(Stored data)
-------
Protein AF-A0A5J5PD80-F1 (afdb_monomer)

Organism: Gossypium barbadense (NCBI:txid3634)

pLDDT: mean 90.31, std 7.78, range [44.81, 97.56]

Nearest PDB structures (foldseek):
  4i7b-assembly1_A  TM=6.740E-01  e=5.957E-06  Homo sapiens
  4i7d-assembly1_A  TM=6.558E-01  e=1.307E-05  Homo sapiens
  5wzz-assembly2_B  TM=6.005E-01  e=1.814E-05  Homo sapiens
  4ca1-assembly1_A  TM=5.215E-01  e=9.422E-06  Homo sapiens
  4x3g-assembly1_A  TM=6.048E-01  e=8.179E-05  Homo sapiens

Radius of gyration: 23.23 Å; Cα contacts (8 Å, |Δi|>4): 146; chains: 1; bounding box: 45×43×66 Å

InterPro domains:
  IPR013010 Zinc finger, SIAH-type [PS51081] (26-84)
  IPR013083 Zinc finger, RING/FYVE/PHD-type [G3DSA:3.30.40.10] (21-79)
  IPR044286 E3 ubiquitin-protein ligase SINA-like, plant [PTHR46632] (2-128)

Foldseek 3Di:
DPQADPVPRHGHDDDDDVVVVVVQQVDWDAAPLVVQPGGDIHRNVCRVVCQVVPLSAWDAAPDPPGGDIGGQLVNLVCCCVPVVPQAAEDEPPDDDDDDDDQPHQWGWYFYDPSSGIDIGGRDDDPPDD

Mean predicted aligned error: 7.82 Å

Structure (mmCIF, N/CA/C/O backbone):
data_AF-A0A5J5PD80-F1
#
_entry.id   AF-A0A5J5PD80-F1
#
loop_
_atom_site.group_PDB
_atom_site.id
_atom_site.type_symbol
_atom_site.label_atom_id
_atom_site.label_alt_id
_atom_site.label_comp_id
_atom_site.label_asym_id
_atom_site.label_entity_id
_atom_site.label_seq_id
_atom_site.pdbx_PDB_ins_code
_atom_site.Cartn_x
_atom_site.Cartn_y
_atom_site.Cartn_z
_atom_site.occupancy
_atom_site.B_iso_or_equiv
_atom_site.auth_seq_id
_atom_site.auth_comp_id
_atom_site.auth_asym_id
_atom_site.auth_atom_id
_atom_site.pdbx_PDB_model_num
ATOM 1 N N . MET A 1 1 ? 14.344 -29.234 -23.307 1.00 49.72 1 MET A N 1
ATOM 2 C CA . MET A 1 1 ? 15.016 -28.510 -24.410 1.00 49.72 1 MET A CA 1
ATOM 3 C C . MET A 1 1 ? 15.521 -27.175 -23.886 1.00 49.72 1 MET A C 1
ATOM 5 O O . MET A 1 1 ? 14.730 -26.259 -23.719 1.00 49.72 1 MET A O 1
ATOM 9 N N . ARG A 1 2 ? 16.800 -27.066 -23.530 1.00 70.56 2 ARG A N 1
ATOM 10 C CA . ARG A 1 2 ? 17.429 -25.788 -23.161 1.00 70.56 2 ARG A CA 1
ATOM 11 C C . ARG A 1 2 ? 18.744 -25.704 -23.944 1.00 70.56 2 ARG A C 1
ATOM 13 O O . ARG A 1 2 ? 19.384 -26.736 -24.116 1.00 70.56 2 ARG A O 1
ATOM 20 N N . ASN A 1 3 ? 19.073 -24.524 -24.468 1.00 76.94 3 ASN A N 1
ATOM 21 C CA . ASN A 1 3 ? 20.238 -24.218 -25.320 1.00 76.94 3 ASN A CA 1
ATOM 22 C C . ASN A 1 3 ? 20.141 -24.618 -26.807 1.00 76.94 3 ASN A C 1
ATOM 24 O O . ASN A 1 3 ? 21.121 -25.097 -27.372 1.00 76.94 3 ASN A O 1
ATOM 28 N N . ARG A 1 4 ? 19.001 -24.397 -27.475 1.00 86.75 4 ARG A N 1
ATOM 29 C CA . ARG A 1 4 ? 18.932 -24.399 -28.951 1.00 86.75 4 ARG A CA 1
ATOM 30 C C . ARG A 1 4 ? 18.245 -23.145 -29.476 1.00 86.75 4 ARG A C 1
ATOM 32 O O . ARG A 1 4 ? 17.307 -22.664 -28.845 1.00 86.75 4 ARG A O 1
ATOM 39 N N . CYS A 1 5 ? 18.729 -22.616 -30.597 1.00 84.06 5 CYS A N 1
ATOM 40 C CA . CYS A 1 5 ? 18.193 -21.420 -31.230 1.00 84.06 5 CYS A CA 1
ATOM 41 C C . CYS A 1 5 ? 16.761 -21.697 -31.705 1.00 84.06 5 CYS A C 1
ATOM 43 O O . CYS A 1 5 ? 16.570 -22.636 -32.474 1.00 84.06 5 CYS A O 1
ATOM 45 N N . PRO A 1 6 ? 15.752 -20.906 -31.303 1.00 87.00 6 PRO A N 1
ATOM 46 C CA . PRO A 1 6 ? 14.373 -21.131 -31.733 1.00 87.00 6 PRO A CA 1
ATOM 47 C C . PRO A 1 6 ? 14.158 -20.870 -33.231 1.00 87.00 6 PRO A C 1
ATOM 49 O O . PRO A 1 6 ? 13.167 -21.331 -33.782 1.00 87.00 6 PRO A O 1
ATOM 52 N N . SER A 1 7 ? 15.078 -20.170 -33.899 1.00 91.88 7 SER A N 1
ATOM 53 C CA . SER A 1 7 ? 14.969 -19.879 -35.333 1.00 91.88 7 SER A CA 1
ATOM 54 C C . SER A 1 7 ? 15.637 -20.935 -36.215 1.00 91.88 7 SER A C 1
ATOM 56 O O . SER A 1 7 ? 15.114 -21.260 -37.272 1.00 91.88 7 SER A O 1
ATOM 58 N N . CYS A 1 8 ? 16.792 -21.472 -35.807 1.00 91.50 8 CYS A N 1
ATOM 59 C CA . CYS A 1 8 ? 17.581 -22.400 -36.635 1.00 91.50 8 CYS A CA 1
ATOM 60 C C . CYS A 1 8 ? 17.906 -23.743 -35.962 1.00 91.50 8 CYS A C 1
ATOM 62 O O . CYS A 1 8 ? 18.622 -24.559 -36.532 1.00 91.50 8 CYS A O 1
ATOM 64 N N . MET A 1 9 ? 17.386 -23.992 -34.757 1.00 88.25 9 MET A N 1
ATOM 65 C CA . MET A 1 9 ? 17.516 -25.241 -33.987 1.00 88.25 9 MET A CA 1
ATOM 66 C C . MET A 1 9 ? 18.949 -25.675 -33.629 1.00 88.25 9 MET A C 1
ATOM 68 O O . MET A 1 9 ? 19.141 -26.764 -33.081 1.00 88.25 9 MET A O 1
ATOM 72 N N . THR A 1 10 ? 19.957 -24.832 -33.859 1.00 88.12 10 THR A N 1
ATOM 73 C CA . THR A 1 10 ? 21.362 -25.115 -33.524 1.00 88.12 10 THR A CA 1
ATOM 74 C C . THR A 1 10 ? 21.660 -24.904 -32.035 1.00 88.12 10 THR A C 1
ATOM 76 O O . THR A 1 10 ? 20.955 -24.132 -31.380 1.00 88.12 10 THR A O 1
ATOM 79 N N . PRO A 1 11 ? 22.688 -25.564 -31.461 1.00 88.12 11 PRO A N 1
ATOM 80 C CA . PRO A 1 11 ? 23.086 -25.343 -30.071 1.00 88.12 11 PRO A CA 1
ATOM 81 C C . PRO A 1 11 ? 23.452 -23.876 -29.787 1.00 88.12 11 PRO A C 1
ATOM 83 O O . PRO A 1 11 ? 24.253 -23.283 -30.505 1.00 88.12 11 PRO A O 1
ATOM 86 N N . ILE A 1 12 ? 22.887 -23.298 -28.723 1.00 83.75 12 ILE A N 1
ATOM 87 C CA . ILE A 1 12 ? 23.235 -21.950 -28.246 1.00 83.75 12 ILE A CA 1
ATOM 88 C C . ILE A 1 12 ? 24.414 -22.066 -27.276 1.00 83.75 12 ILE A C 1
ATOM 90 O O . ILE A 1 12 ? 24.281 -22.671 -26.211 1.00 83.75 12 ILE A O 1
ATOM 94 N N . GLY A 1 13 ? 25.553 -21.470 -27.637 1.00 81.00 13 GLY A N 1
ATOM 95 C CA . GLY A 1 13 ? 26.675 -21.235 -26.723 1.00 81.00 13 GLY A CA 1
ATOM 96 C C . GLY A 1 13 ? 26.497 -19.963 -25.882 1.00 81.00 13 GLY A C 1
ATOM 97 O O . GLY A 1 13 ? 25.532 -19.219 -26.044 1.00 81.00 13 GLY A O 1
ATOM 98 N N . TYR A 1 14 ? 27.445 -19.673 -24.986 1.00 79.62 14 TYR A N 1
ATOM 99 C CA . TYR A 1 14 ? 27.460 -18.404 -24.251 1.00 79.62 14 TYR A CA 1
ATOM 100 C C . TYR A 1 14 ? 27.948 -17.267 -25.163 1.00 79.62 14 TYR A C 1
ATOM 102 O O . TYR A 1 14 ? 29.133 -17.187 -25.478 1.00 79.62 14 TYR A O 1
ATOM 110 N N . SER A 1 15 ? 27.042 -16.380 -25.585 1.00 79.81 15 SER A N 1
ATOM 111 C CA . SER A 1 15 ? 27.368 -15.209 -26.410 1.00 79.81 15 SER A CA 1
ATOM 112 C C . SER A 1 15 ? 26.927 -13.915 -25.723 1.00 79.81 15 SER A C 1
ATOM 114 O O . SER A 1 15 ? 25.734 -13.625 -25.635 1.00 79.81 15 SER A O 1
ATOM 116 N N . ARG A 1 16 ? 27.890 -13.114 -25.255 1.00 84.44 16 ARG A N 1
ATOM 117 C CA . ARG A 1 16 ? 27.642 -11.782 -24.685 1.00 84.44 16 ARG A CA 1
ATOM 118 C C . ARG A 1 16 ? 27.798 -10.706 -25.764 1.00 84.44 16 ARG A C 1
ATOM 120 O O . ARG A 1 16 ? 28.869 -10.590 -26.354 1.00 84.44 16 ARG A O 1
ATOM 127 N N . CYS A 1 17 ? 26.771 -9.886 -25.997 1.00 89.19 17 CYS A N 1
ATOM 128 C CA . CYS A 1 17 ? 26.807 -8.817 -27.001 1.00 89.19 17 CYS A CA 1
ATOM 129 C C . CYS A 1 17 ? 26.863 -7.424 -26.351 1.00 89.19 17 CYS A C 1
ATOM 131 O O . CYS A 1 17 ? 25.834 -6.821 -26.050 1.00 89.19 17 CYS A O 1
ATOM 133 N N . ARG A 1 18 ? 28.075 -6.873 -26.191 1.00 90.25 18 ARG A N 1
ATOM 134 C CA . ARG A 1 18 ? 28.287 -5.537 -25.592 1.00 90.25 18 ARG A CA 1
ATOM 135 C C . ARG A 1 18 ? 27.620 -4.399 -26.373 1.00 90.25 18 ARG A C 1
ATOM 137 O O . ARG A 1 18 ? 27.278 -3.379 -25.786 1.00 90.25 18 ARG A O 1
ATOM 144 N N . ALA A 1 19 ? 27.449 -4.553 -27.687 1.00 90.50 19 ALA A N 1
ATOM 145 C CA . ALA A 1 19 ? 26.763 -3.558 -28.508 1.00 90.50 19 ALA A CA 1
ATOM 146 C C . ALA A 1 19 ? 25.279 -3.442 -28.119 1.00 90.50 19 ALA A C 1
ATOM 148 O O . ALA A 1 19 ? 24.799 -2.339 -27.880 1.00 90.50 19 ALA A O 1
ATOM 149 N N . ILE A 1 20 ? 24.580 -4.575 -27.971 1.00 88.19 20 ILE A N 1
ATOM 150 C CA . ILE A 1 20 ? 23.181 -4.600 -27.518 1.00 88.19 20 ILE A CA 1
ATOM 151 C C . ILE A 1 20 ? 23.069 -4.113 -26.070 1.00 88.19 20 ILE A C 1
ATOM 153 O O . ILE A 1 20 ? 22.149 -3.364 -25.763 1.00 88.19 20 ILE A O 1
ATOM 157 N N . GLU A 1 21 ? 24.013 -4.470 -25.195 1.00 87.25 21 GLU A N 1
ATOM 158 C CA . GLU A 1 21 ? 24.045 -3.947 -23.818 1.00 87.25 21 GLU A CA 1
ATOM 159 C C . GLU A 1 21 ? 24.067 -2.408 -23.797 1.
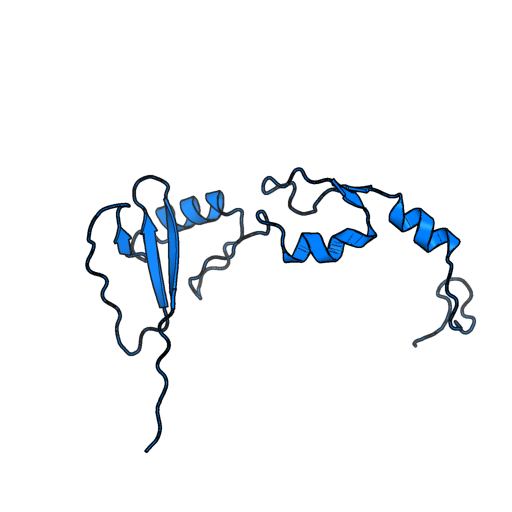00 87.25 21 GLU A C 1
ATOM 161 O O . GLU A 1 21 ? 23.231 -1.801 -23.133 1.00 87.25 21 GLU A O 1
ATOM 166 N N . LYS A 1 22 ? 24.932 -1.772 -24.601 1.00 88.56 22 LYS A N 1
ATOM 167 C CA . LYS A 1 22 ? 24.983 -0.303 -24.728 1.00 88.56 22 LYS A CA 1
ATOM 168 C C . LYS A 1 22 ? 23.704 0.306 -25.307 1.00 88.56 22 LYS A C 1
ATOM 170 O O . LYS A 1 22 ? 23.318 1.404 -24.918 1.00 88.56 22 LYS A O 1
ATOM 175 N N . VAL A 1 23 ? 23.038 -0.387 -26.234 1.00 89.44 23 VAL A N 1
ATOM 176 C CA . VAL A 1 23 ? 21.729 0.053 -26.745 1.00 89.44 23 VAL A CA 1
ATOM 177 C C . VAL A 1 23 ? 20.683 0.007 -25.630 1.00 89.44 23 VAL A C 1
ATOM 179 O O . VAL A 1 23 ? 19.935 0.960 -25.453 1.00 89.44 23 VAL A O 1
-------
## Aim of the exercise
Reproduce exactly the entries above, limited to the lines from the one with "ATOM 120 O O" through the one with "ATOM 129 C C", both included.

## Reply to the task
ATOM 120 O O . ARG A 1 16 ? 28.869 -10.590 -26.354 1.00 84.44 16 ARG A O 1
ATOM 127 N N . CYS A 1 17 ? 26.771 -9.886 -25.997 1.00 89.19 17 CYS A N 1
ATOM 128 C CA . CYS A 1 17 ? 26.807 -8.817 -27.001 1.00 89.19 17 CYS A CA 1
ATOM 129 C C . CYS A 1 17 ? 26.863 -7.424 -26.351 1.00 89.19 17 CYS A C 1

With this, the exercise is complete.